P & S Kauter Investments Pty Ltd v Arch Underwriting at Lloyds Ltd [2021] NSWCA 136

Moylan Retirement Solutions Pty Ltd (MRS) was a provider of financial services. Mr Moylan, the principal of MRS, provided financial advice to a group of self-managed superannuation funds (SMSFs) to invest in Moylan Investment Group Pty Ltd (MIG).  Mr Moylan was the sole director and shareholder of MIG.

As a provider of financial services, MRS was required to, and held, a professional indemnity insurance policy (the policy). The policy was underwritten by Arch Underwriting at Lloyds, Hiscox Dedicated Corporate Member Limited and Barbican Managing Agency, the first, second and fourth respondents respectively, during the period 2012 to 2013.  During 2013 to 2014, the policy was underwritten by Liberty Mutual Insurance Europe Limited, the third respondent.

The SMSFs to whom MRS provided advice were controlled by incorporated entities. The SMSFs – Davey Family Investments, Smith Family Investments, Kauter Family Investments and Manning Family Investments (the claimants). The lead claimant and first appellant in the proceedings, P & S Kauter Investments Pty Ltd, was the controlling entity of Kauter Family Investments.

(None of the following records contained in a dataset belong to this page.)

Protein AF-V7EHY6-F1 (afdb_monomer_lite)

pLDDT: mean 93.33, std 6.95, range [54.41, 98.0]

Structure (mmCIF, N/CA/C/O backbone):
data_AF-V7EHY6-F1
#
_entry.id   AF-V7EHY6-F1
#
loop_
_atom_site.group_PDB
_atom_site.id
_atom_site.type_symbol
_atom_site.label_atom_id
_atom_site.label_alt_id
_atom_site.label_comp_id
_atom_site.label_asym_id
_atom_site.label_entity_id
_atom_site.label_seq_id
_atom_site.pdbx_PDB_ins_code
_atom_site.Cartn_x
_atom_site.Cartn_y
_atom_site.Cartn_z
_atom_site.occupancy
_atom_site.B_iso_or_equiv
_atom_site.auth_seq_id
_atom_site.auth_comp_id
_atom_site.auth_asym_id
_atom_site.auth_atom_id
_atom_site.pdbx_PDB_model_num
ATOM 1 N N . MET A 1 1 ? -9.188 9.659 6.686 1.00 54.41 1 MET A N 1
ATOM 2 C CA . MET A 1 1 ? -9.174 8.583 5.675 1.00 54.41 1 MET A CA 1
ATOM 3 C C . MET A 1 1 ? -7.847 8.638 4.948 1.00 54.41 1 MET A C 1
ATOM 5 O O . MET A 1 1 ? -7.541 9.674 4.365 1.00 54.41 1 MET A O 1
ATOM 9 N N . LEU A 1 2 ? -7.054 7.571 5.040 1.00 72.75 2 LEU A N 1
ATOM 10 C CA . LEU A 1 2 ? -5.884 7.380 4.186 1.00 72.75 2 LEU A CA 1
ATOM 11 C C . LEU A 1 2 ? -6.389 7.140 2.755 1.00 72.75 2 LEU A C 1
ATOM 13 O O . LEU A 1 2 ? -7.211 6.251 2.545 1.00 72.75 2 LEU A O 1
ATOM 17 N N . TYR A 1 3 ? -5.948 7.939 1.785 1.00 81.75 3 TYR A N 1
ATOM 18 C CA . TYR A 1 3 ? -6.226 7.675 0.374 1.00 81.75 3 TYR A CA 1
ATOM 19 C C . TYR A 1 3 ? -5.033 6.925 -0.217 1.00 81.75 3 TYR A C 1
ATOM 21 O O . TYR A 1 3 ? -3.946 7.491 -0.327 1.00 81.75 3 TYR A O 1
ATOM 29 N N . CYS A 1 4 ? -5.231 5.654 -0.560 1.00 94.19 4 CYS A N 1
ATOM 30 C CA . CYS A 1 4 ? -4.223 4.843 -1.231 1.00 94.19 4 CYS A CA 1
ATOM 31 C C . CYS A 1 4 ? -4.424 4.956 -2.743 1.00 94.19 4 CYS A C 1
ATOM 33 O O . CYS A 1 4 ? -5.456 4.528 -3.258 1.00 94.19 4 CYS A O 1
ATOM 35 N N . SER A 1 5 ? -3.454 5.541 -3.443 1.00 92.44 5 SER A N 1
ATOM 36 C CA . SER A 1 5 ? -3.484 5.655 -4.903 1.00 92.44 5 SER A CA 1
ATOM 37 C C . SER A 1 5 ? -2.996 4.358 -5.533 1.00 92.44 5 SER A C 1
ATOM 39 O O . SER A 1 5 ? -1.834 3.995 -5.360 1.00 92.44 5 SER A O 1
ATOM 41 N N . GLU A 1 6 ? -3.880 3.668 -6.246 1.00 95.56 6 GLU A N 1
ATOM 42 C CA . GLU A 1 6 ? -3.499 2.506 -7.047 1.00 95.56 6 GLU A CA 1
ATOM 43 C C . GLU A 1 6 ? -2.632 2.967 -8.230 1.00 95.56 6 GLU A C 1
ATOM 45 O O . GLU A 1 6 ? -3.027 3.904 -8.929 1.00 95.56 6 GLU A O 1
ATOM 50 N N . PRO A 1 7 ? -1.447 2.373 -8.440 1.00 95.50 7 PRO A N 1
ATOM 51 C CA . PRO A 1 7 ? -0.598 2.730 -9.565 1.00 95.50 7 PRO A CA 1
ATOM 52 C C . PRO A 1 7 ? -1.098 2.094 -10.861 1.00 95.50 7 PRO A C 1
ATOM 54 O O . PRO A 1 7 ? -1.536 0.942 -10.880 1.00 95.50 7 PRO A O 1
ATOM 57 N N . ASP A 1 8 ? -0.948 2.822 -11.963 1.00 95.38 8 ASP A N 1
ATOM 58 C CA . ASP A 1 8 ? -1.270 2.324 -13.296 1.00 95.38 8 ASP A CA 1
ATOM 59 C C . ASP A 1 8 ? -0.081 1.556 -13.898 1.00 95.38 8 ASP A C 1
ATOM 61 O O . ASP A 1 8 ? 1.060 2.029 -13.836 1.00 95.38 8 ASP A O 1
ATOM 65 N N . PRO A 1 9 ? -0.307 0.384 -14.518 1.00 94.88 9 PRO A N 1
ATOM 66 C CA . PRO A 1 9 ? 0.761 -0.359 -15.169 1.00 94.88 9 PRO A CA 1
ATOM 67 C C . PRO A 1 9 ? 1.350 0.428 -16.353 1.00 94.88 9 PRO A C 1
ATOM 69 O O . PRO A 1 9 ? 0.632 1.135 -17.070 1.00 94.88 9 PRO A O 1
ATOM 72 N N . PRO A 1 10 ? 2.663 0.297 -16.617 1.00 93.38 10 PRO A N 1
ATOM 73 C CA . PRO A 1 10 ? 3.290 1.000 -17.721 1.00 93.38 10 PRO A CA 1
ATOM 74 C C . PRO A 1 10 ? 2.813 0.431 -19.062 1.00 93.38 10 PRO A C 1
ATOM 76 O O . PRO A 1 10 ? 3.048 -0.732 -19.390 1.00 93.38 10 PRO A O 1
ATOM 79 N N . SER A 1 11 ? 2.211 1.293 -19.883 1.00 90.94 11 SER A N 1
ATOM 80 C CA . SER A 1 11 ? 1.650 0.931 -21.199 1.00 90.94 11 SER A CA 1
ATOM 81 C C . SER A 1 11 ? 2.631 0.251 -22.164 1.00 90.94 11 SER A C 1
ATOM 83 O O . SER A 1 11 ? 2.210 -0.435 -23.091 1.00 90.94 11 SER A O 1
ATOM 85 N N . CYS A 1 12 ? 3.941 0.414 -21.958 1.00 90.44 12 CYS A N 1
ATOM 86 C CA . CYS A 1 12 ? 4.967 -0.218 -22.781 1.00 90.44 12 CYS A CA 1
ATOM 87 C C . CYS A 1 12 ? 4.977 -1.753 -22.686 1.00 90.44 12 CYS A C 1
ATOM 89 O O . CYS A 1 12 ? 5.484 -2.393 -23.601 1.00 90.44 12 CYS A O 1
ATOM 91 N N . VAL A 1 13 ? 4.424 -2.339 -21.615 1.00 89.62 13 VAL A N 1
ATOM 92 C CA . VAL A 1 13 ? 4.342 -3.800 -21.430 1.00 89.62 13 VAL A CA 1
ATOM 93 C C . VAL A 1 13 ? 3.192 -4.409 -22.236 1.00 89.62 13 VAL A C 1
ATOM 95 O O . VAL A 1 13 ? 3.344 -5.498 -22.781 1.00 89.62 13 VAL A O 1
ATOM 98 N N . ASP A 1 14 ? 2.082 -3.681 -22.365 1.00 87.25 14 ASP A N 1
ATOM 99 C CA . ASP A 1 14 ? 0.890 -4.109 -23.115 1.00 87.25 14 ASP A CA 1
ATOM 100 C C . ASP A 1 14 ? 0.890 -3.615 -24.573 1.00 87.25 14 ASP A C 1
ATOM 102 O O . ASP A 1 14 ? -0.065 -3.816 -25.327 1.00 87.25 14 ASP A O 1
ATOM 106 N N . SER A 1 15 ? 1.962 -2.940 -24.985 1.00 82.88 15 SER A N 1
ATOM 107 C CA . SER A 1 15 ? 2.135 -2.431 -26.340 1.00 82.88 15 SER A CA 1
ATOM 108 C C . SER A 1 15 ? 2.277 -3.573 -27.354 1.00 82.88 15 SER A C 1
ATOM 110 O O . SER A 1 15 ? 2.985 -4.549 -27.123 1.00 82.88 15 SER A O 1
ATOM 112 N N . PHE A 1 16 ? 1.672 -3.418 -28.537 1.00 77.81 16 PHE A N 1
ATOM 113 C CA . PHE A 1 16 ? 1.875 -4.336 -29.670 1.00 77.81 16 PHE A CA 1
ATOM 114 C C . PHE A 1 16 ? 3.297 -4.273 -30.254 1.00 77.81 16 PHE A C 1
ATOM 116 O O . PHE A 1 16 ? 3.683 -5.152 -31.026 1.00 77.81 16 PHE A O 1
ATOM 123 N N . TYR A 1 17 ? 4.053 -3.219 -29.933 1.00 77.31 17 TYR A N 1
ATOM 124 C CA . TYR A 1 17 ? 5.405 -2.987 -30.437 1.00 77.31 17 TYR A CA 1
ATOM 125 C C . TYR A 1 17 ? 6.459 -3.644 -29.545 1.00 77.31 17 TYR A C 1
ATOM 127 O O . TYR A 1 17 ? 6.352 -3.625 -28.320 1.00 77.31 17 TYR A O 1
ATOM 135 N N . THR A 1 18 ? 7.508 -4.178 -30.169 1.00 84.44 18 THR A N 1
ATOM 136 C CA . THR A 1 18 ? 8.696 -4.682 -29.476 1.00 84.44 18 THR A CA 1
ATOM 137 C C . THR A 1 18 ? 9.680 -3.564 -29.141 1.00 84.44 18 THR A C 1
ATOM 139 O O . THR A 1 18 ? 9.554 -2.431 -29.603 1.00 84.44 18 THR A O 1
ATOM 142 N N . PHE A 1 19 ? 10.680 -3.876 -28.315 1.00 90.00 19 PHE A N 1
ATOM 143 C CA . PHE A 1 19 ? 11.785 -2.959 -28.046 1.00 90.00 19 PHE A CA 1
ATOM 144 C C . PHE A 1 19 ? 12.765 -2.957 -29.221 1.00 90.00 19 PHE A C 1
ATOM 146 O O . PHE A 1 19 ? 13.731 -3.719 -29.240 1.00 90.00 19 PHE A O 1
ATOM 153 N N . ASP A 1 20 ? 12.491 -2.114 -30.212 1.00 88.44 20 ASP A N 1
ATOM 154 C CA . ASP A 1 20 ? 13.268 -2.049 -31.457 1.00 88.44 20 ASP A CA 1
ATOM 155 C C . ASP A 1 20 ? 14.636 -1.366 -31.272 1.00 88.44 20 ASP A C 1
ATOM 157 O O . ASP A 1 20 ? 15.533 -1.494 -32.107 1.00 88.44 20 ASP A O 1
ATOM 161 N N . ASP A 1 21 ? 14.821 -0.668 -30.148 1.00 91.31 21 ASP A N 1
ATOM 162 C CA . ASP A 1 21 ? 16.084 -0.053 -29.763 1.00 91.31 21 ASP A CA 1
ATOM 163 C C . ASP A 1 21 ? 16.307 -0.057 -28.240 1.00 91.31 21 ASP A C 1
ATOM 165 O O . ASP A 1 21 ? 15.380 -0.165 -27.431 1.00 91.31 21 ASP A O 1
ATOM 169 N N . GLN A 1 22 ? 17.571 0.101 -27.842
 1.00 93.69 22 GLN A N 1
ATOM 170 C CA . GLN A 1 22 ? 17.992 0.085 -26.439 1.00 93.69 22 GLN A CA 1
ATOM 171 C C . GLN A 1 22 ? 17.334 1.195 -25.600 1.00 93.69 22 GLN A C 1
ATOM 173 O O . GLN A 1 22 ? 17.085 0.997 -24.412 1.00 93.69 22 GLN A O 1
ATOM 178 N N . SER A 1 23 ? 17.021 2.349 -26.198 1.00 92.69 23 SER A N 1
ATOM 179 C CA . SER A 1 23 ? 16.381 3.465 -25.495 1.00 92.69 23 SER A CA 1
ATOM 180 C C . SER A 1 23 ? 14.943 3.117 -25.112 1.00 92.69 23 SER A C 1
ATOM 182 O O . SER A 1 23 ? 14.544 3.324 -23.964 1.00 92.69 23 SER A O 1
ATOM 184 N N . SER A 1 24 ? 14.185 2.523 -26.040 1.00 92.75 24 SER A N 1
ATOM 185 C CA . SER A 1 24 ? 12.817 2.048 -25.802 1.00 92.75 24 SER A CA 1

On 15 January 2013, as part of the renewal of its policy, MRS advised in a letter to their insurance broker (the notification) that there may be “a chance of a claim” on the policy “ …in relation to any loss that may be incurred” as MIG had been “unable to repay” the funds invested by MRS on behalf of the SMFSs.

In or around August 2014, MRS was deregistered. At the time of deregistration, there was approximately $4,630,000 of the SMSFs’ funds that had been lost on investments in MIG.

The claimants relied on s 601AG of the Corporations Act 2001 (Cth) to make a claim on the policy on the basis that MRS had engaged in misleading or deceptive conduct; provided negligent advice to the SMSFs; and breached its fiduciary duties to the SMSFs.

601AG  Claims against insurers of deregistered company

A person may recover from the insurer of a company that is deregistered an amount that was payable to
the company under the insurance contract if:

(a)  the company had a liability to the person; and

(b)  the insurance contract covered that liability immediately before deregistration.

The primary judge determined that no claim had been made within the policy period and that a notification had not been made to sufficiently meet the requirements or otherwise engage s 40(3) of the Insurance Contracts Act 1984 (Cth) (the Act).  As such, the claimants were not indemnified under the policy.

Section 40 of the Act states:

40  Certain contracts of liability insurance

(1)  This section applies in relation to a contract of liability insurance the effect of which is that the insurer’s liability is excluded or limited by reason that notice of a claim against the insured in respect of a loss suffered by some other person is not given to the insurer before the expiration of the period of the insurance cover provided by the contract.

(2)  The insurer shall, before the contract is entered into:

a) clearly inform the insured in writing of the effect of subsection (3); and

b) if the contract does not provide insurance cover in relation to events that occurred
before the contract was entered into, clearly inform the insured in writing that the
contract does not provide such cover.

Penalty:  300 penalty units.

(3)  Where the insured gave notice in writing to the insurer of facts that might give rise to a  claim against the insured as soon as was reasonably practicable after the insured became aware of those facts but before the insurance cover provided by the contract expired, the insurer is not relieved of liability under the contract in respect of the claim, when made, by reason only that it was made after the expiration of the period of the insurance cover provided by the contract.

On appeal, the appellants asserted that the notification provided by MRS constituted a notification “of facts that might give rise to a claim” within s 40(3) of the Act.

The policy was described by the Court as ‘a “claims made and notified” policy’ as per s 40(1) of the Act. As such, and considering the language of the Act, the Court noted that there was a requirement for there to be ‘a sufficient correspondence between the facts notified as likely to give rise to a claim and a claim subsequently made for the latter to be identified as “the” or a claim arising or resulting from those facts.’

The Court also highlighted that a notification under the Act would be made out in the event of a ‘notification…of “facts”’. The Court indicated that ‘s40(3) [of the Act] is concerned with the notification of objective matters that bear on the possibility of a claim being made, rather than matters of belief or opinion as to that possibility.

The Court of Appeal unanimously held that the notification provided by MRS instead ‘foreshadowed the possibility of claims’. The Court noted that the notification ‘critically’ lacked any facts as to the ‘loss…suffered or that that was more than a potential possibility’. Thus, the decision of the primary judge in respect of whether a notification had been made was upheld.

This case reminds all policy holders to ensure that when making a notification, the policy holder must include sufficient facts as to any loss and ensure that any notification relied upon is not speculative or prospective. In addition, policy holders should seek to disclose sufficient facts to an indemnifier to satisfy the requirements of s 40 of the Act.

The content of this article is intended to provide a general guide to the subject matter. Specific advice should be sought about your specific circumstances.